4.4 PRODUCT MARKING Vendor will clearly mark each unit of Product with the
Product name and computer compatibility. Such packaging will also bear a
machine-readable bar code identifier scannable in standard Uniform Product Code
(UPC) format. The bar code must identify the Product as specified by the Uniform
Code Council (UCC). If the Vendor or Ingram customers' require serial number
tracking the serial number must be clearly marked and bar coded on the outside
of the individual selling unit. The bar code shall fully comply with all
conditions regarding standard product labeling set forth in Exhibit B in the
then-current Ingram GUIDE TO BAR CODE: THE PRODUCT LABEL. Vendor may be assessed
a reasonable per unit charge for all Product not in conformance herewith.
4.5 TECHNOTES Vendor will within thirty (30) days of execution of this
Agreement sign the CIS/ Manufacture Product Information Library - TechNotes and
Content Distribution Agreements as shown in Exhibit C and provide the required
product information in the designated template format.
4.6 SUPPORT At no charge to Ingram, Vendor shall support Product and any
reasonable Ingram efforts to sell Product. Vendor shall also provide to Ingram,
its employees, and its customers reasonable amounts of sales literature,
advertising materials, and training and support in Product sales.
4.7 NEW PRODUCT Vendor shall endeavor to notify Ingram at least thirty (30)
days before the date any new Product is introduced. Vendor shall make such
Product available for distribution by Ingram no later than the date it is first
offered for sale in the marketplace.
4.8 INSURANCE Vendor shall carry insurance coverage for product
liability/completed operations with minimum limits of two million dollars
($2,000,000).
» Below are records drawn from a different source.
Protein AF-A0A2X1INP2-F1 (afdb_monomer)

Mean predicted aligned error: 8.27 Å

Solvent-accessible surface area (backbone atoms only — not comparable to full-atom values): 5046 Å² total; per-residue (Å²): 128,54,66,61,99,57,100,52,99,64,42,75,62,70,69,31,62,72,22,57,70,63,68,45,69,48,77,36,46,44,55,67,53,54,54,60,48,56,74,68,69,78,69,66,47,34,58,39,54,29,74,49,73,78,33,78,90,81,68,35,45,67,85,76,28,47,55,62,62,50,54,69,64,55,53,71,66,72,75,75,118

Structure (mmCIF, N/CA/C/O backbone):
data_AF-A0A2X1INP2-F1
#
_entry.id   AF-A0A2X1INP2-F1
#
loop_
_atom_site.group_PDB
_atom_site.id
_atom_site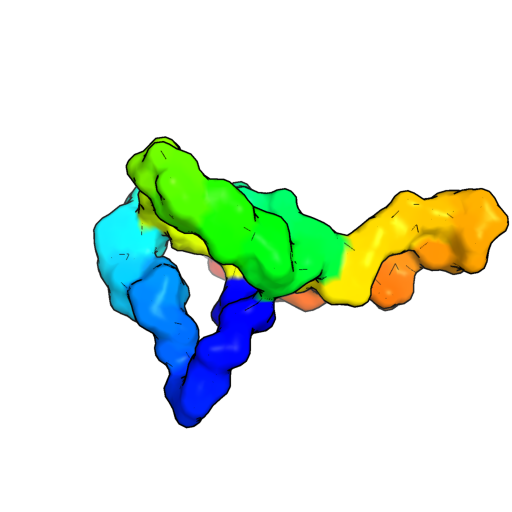.type_symbol
_atom_site.label_atom_id
_atom_si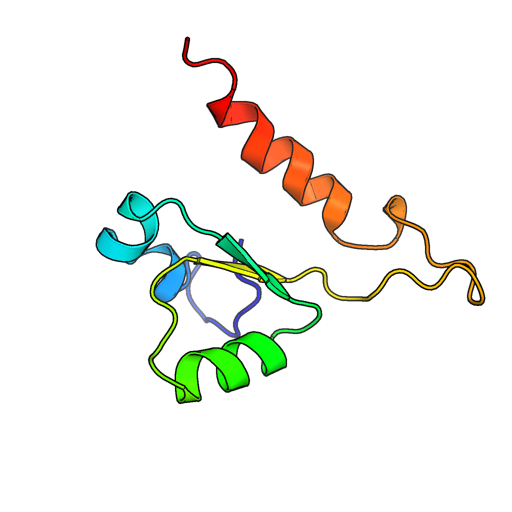te.label_alt_id
_atom_site.label_comp_id
_atom_site.label_asym_id
_atom_site.label_entity_id
_atom_site.label_seq_id
_atom_site.pdbx_PDB_ins_code
_atom_site.Cartn_x
_atom_site.Cartn_y
_atom_site.Cartn_z
_atom_site.occupancy
_atom_site.B_iso_or_equiv
_atom_site.auth_seq_id
_atom_site.auth_comp_id
_atom_site.auth_asym_id
_atom_site.auth_atom_id
_atom_site.pdbx_PDB_model_num
ATOM 1 N N . MET A 1 1 ? -4.082 7.080 -3.563 1.00 56.78 1 MET A N 1
ATOM 2 C CA . MET A 1 1 ? -3.400 6.273 -2.523 1.00 56.78 1 MET A CA 1
ATOM 3 C C . MET A 1 1 ? -4.325 5.120 -2.168 1.00 56.78 1 MET A C 1
ATOM 5 O O . MET A 1 1 ? -5.514 5.363 -2.027 1.00 56.78 1 MET A O 1
ATOM 9 N N . ALA A 1 2 ? -3.748 3.918 -2.106 1.00 53.50 2 ALA A N 1
ATOM 10 C CA . ALA A 1 2 ? -4.292 2.598 -2.456 1.00 53.50 2 ALA A CA 1
ATOM 11 C C . ALA A 1 2 ? -4.783 2.459 -3.903 1.00 53.50 2 ALA A C 1
ATOM 13 O O . ALA A 1 2 ? -5.816 2.999 -4.281 1.00 53.50 2 ALA A O 1
ATOM 14 N N . ALA A 1 3 ? -4.041 1.674 -4.683 1.00 54.62 3 ALA A N 1
ATOM 15 C CA . ALA A 1 3 ? -4.541 1.058 -5.900 1.00 54.62 3 ALA A CA 1
ATOM 16 C C . ALA A 1 3 ? -5.111 -0.319 -5.544 1.00 54.62 3 ALA A C 1
ATOM 18 O O . ALA A 1 3 ? -4.517 -1.352 -5.821 1.00 54.62 3 ALA A O 1
ATOM 19 N N . THR A 1 4 ? -6.223 -0.317 -4.822 1.00 52.28 4 THR A N 1
ATOM 20 C CA . THR A 1 4 ? -7.076 -1.501 -4.696 1.00 52.28 4 THR A CA 1
ATOM 21 C C . THR A 1 4 ? -8.284 -1.288 -5.598 1.00 52.28 4 THR A C 1
ATOM 23 O O . THR A 1 4 ? -8.686 -0.141 -5.799 1.00 52.28 4 THR A O 1
ATOM 26 N N . PHE A 1 5 ? -8.840 -2.353 -6.174 1.00 58.09 5 PHE A N 1
ATOM 27 C CA . PHE A 1 5 ? -10.063 -2.255 -6.966 1.00 58.09 5 PHE A CA 1
ATOM 28 C C . PHE A 1 5 ? -11.203 -1.818 -6.042 1.00 58.09 5 PHE A C 1
ATOM 30 O O . PHE A 1 5 ? -11.689 -2.592 -5.220 1.00 58.09 5 PHE A O 1
ATOM 37 N N . THR A 1 6 ? -11.585 -0.547 -6.128 1.00 65.75 6 THR A N 1
ATOM 38 C CA . THR A 1 6 ? -12.678 0.031 -5.352 1.00 65.75 6 THR A CA 1
ATOM 39 C C . THR A 1 6 ? -13.532 0.905 -6.259 1.00 65.75 6 THR A C 1
ATOM 41 O O . THR A 1 6 ? -13.013 1.638 -7.095 1.00 65.75 6 THR A O 1
ATOM 44 N N . GLU A 1 7 ? -14.849 0.805 -6.099 1.00 68.50 7 GLU A N 1
ATOM 45 C CA . GLU A 1 7 ? -15.826 1.669 -6.776 1.00 68.50 7 GLU A CA 1
ATOM 46 C C . GLU A 1 7 ? -15.969 3.033 -6.076 1.00 68.50 7 GLU A C 1
ATOM 48 O O . GLU A 1 7 ? -16.709 3.902 -6.529 1.00 68.50 7 GLU A O 1
ATOM 53 N N . GLN A 1 8 ? -15.276 3.222 -4.950 1.00 71.50 8 GLN A N 1
ATOM 54 C CA . GLN A 1 8 ? -15.332 4.419 -4.120 1.00 71.50 8 GLN A CA 1
ATOM 55 C C . GLN A 1 8 ? -14.083 5.279 -4.338 1.00 71.50 8 GLN A C 1
ATOM 57 O O . GLN A 1 8 ? -12.997 4.762 -4.589 1.00 71.50 8 GLN A O 1
ATOM 62 N N . GLU A 1 9 ? -14.203 6.597 -4.155 1.00 73.81 9 GLU A N 1
ATOM 63 C CA . GLU A 1 9 ? -13.051 7.511 -4.248 1.00 73.81 9 GLU A CA 1
ATOM 64 C C . GLU A 1 9 ? -11.942 7.185 -3.230 1.00 73.81 9 GLU A C 1
ATOM 66 O O . GLU A 1 9 ? -10.762 7.444 -3.473 1.00 73.81 9 GLU A O 1
ATOM 71 N N . VAL A 1 10 ? -12.314 6.611 -2.079 1.00 79.50 10 VAL A N 1
ATOM 72 C CA . VAL A 1 10 ? -11.398 6.241 -0.997 1.00 79.50 10 VAL A CA 1
ATOM 73 C C . VAL A 1 10 ? -11.625 4.787 -0.610 1.00 79.50 10 VAL A C 1
ATOM 75 O O . VAL A 1 10 ? -12.731 4.384 -0.264 1.00 79.50 10 VAL A O 1
ATOM 78 N N . CYS A 1 11 ? -10.543 4.011 -0.602 1.00 83.38 11 CYS A N 1
ATOM 79 C CA . CYS A 1 11 ? -10.591 2.600 -0.258 1.00 83.38 11 CYS A CA 1
ATOM 80 C C . CYS A 1 11 ? -10.908 2.347 1.230 1.00 83.38 11 CYS A C 1
ATOM 82 O O . CYS A 1 11 ? -10.503 3.126 2.093 1.00 83.38 11 CYS A O 1
ATOM 84 N N . ASN A 1 12 ? -11.498 1.192 1.563 1.00 84.75 12 ASN A N 1
ATOM 85 C CA . ASN A 1 12 ? -11.802 0.801 2.954 1.00 84.75 12 ASN A CA 1
ATOM 86 C C . ASN A 1 12 ? -10.574 0.761 3.886 1.00 84.75 12 ASN A C 1
ATOM 88 O O . ASN A 1 12 ? -10.673 1.030 5.081 1.00 84.75 12 ASN A O 1
ATOM 92 N N . ILE A 1 13 ? -9.391 0.441 3.351 1.00 87.06 13 ILE A N 1
ATOM 93 C CA . ILE A 1 13 ? -8.133 0.455 4.118 1.00 87.06 13 ILE A CA 1
ATOM 94 C C . ILE A 1 13 ? -7.698 1.900 4.413 1.00 87.06 13 ILE A C 1
ATOM 96 O O . ILE A 1 13 ? -7.164 2.203 5.478 1.00 87.06 13 ILE A O 1
ATOM 100 N N . CYS A 1 14 ? -7.941 2.795 3.461 1.00 83.56 14 CYS A N 1
ATOM 101 C CA . CYS A 1 14 ? -7.559 4.197 3.474 1.00 83.56 14 CYS A CA 1
ATOM 102 C C . CYS A 1 14 ? -8.458 5.012 4.401 1.00 83.56 14 CYS A C 1
ATOM 104 O O . CYS A 1 14 ? -7.969 5.915 5.081 1.00 83.56 14 CYS A O 1
ATOM 106 N N . SER A 1 15 ? -9.756 4.696 4.414 1.00 86.06 15 SER A N 1
ATOM 107 C CA . SER A 1 15 ? -10.773 5.343 5.244 1.00 86.06 15 SER A CA 1
ATOM 108 C C . SER A 1 15 ? -10.749 4.869 6.697 1.00 86.06 15 SER A C 1
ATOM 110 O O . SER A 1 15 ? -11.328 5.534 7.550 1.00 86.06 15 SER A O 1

Within ten (10) days of full execution of this Agreement, Vendor
shall provide Ingram with a Certificate of Insurance. This Certificate of
Insurance must include: (i) a broad form endorsement naming Ingram as an
additional insured, and (ii) a mandatory thirty (30) day notice to Ingram of
insurance cancellation.
4.9 WARRANTIES/CERTIFICATION
(a) GENERAL WARRANTY Vendor represents and warrants that (i) it has good
transferable title to the Products, (ii) the Product will perform in conformity
with specifications and documentation supplied by Vendor, (iii) the Product or
its use does not infringe any patents, copyrights, trademarks, trade secrets, or
any other intellectual property rights, (iv) that there are no suits or
proceedings pending or threatened which allege any infringement of such
proprietary rights, and (v) the Product sales to Ingram do not in any way
constitute violations of any law, ordinance, rule or regulation in the
distribution territory.
(b) WARRANTY Vendor hereby represents and warrants that any Product
offered for distribution does not contain any obscene, defamatory or libelous
matter or violate any right of publicity or privacy.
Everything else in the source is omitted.